Maintenir ce leadership est essentiel pour protéger la formidable cash machine que représente le search sponsorisé : au 1er semestre 2017, celui-ci représentait 955 M€ d’après le SRI, en hausse de 7% sur 2016, avec une part de marché de Google qu’on peut supposer à la mesure de sa part des usages.
Prendre pied aujourd’hui sur Siri est aussi le moyen de préparer l’avenir. « Voice is the new search », prévenait il y a déjà plus d’un an le CEO de Google Sundar Pichai. « Les requêtes vocales représentaient dès mai 2016, 20% des recherches effectuées via l’appli Google sur Android aux US, et 25% des requêtes traitées par Bing via Windows 10 », précisait au début de l’été une étude consacrée par NPA Conseil aux conséquences de l’intelligence artificielle et de la reconnaissance vocale sur les industries culturelles : « l’arrivée massive de ces nouvelles technologies impacte les acteurs du contenu et du divertissement à plusieurs niveaux. La création, par l’intégration et la capacité de traitement toujours plus impressionnante de données, et les systèmes de « création » automatisés qu’elles permettent de développer.
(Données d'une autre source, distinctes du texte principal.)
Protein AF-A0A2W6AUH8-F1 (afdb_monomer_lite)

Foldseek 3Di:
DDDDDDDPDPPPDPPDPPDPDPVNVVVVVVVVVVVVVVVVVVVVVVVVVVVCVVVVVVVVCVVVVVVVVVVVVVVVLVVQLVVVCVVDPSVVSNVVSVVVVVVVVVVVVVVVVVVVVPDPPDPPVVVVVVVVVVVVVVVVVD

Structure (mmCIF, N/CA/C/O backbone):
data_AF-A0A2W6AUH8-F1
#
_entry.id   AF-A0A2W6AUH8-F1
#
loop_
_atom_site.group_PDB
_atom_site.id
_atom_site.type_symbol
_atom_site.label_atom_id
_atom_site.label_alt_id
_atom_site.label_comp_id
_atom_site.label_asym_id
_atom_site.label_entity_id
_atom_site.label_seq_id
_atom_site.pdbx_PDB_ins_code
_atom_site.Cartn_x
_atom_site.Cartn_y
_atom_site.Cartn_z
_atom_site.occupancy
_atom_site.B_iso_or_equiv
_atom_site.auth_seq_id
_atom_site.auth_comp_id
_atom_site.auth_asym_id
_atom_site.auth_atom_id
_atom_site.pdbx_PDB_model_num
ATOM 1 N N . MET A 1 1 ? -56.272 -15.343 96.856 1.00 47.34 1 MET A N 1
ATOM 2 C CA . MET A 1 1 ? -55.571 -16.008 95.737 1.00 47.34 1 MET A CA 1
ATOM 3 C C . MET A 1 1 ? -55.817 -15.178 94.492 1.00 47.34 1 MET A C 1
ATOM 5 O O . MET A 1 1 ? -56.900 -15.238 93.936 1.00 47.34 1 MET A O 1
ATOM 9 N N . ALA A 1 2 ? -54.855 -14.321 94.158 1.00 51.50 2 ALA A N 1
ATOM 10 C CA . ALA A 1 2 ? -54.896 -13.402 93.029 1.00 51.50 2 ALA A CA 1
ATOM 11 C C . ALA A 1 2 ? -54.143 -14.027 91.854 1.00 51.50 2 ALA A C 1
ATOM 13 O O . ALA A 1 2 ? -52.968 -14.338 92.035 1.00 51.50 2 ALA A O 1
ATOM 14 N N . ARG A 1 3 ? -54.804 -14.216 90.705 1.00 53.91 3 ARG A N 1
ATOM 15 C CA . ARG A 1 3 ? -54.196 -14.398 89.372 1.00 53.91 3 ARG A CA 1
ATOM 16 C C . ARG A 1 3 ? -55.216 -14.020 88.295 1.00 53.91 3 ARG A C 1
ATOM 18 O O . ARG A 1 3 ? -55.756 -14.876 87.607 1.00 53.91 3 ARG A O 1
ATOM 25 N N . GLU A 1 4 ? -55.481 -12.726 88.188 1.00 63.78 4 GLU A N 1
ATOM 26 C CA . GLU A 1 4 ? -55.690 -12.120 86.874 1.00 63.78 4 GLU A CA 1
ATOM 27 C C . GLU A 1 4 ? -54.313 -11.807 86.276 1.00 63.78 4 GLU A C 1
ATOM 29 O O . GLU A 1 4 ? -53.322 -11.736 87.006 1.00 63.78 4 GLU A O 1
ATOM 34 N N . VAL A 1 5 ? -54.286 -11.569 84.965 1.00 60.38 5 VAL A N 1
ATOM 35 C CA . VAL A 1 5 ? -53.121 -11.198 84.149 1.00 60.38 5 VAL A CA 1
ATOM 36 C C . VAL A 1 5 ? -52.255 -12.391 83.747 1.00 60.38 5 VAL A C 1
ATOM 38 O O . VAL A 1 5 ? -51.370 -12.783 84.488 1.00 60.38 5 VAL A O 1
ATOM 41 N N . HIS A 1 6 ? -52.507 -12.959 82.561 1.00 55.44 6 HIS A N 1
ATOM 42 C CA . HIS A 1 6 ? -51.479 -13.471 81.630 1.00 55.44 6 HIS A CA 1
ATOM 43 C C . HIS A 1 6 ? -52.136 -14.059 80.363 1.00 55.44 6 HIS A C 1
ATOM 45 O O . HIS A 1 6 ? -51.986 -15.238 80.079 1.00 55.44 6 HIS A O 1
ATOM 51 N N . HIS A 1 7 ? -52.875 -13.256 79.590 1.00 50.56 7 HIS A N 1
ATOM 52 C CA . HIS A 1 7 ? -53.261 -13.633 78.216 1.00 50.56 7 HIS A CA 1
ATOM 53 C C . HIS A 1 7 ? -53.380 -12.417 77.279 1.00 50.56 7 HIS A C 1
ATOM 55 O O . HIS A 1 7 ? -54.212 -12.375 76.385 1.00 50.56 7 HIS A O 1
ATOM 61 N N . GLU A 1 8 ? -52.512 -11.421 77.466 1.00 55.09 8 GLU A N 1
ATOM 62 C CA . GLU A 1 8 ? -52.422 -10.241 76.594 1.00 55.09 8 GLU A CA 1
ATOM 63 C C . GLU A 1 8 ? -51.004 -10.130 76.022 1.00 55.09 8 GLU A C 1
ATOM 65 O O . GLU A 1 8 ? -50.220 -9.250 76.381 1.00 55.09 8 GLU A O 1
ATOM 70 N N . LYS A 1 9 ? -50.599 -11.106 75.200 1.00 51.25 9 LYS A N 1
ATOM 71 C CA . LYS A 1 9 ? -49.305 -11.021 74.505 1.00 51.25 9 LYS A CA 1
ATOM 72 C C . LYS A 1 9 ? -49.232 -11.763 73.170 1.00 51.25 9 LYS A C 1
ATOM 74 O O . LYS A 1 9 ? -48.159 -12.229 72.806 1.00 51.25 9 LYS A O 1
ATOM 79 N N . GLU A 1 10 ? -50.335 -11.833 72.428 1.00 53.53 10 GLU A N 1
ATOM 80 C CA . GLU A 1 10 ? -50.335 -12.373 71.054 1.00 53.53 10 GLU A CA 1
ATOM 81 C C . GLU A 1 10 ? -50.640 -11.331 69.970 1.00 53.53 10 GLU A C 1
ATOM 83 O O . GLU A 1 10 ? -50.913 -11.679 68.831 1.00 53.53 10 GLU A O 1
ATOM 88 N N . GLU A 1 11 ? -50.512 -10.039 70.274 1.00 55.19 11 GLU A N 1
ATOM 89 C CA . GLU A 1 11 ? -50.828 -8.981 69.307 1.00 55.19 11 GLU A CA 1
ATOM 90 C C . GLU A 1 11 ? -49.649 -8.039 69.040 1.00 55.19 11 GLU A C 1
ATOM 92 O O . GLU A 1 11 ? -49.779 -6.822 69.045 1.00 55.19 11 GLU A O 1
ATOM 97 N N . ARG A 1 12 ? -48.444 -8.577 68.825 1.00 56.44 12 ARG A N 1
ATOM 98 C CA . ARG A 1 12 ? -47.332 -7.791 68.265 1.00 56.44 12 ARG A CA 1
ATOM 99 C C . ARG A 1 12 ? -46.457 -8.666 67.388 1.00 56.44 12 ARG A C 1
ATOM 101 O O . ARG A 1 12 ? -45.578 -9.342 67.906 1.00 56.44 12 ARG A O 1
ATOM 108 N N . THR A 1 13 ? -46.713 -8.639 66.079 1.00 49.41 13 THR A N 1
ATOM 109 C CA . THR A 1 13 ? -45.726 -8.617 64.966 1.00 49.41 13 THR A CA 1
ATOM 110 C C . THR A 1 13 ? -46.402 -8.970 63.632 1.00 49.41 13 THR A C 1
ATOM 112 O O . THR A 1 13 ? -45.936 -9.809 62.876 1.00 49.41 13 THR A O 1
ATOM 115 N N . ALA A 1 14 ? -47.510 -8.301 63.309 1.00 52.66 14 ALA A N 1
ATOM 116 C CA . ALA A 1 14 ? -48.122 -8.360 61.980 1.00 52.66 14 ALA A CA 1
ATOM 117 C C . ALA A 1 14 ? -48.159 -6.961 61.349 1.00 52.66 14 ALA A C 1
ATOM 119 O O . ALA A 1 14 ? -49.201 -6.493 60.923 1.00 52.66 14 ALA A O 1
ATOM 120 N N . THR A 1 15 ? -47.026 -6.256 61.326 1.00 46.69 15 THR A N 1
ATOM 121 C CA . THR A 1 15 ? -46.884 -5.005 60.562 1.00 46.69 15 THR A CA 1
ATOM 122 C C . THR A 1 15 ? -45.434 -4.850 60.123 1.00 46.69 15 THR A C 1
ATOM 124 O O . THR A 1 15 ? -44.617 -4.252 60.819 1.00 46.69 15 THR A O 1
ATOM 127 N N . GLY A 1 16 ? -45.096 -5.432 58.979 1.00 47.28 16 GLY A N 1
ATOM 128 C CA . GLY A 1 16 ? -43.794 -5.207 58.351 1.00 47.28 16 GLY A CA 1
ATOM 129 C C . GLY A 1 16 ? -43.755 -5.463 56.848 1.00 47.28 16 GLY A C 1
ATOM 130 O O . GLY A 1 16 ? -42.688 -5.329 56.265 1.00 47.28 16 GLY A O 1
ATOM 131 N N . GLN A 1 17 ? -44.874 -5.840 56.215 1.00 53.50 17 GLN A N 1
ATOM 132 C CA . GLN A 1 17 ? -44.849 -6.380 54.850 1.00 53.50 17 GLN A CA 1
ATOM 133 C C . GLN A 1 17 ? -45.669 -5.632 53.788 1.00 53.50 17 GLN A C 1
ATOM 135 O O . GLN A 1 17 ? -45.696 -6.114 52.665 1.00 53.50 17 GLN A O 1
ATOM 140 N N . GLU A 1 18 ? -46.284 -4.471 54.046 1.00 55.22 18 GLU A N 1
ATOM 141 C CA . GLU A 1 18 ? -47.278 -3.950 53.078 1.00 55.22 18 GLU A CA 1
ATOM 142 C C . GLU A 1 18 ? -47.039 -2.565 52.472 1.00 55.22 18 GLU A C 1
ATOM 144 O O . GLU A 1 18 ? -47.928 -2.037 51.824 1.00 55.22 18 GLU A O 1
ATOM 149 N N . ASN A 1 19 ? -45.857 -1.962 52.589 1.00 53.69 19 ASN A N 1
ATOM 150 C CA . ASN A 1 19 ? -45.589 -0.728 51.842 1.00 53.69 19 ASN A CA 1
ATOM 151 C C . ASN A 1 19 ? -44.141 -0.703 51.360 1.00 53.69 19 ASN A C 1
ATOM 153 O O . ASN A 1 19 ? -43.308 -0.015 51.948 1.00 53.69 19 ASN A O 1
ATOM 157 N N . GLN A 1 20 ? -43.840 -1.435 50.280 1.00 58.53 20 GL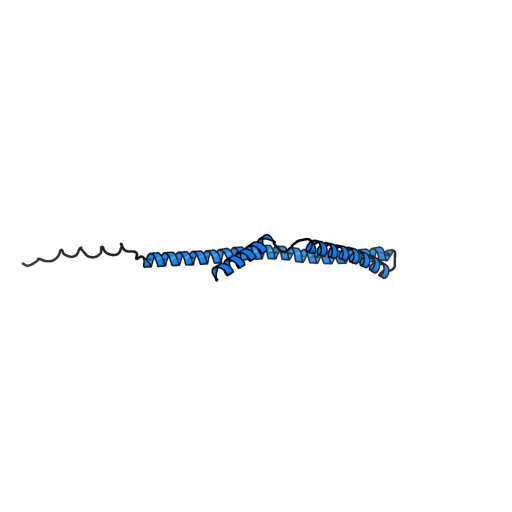N A N 1
ATOM 158 C CA . GLN A 1 20 ? -42.722 -1.015 49.432 1.00 58.53 20 GLN A CA 1
ATOM 159 C C . GLN A 1 20 ? -43.028 0.418 49.008 1.00 58.53 20 GLN A C 1
ATOM 161 O O . GLN A 1 20 ? -44.024 0.692 48.335 1.00 58.53 20 GLN A O 1
ATOM 166 N N . SER A 1 21 ? -42.239 1.354 49.519 1.00 77.44 21 SER A N 1
ATOM 167 C CA . SER A 1 21 ? -42.487 2.769 49.282 1.00 77.44 21 SER A CA 1
ATOM 168 C C . SER A 1 21 ? -42.263 3.089 47.800 1.00 77.44 21 SER A C 1
ATOM 170 O O . SER A 1 21 ? -41.418 2.478 47.149 1.00 77.44 21 SER A O 1
ATOM 172 N N . LEU A 1 22 ? -42.953 4.098 47.258 1.00 78.12 22 LEU A N 1
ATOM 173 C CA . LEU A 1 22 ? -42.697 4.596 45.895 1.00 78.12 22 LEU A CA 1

Mais également l’accès au contenu, par le retournement de logique qu’elles induisent : à la logique push du catalogue, potentiellement optimisée par l’utilisation d’algorithmes de recommandation, se substitue la démarche pull, dans laquelle le choix revient au seul spectateur, avec les conséquences que l’on peut imaginer au profit des programmes bénéficiant du soutien marketing le plus puissant ».
Moins médiatique que le lancement du dernier iPhone, mais sensiblement davantage porteur de conséquence.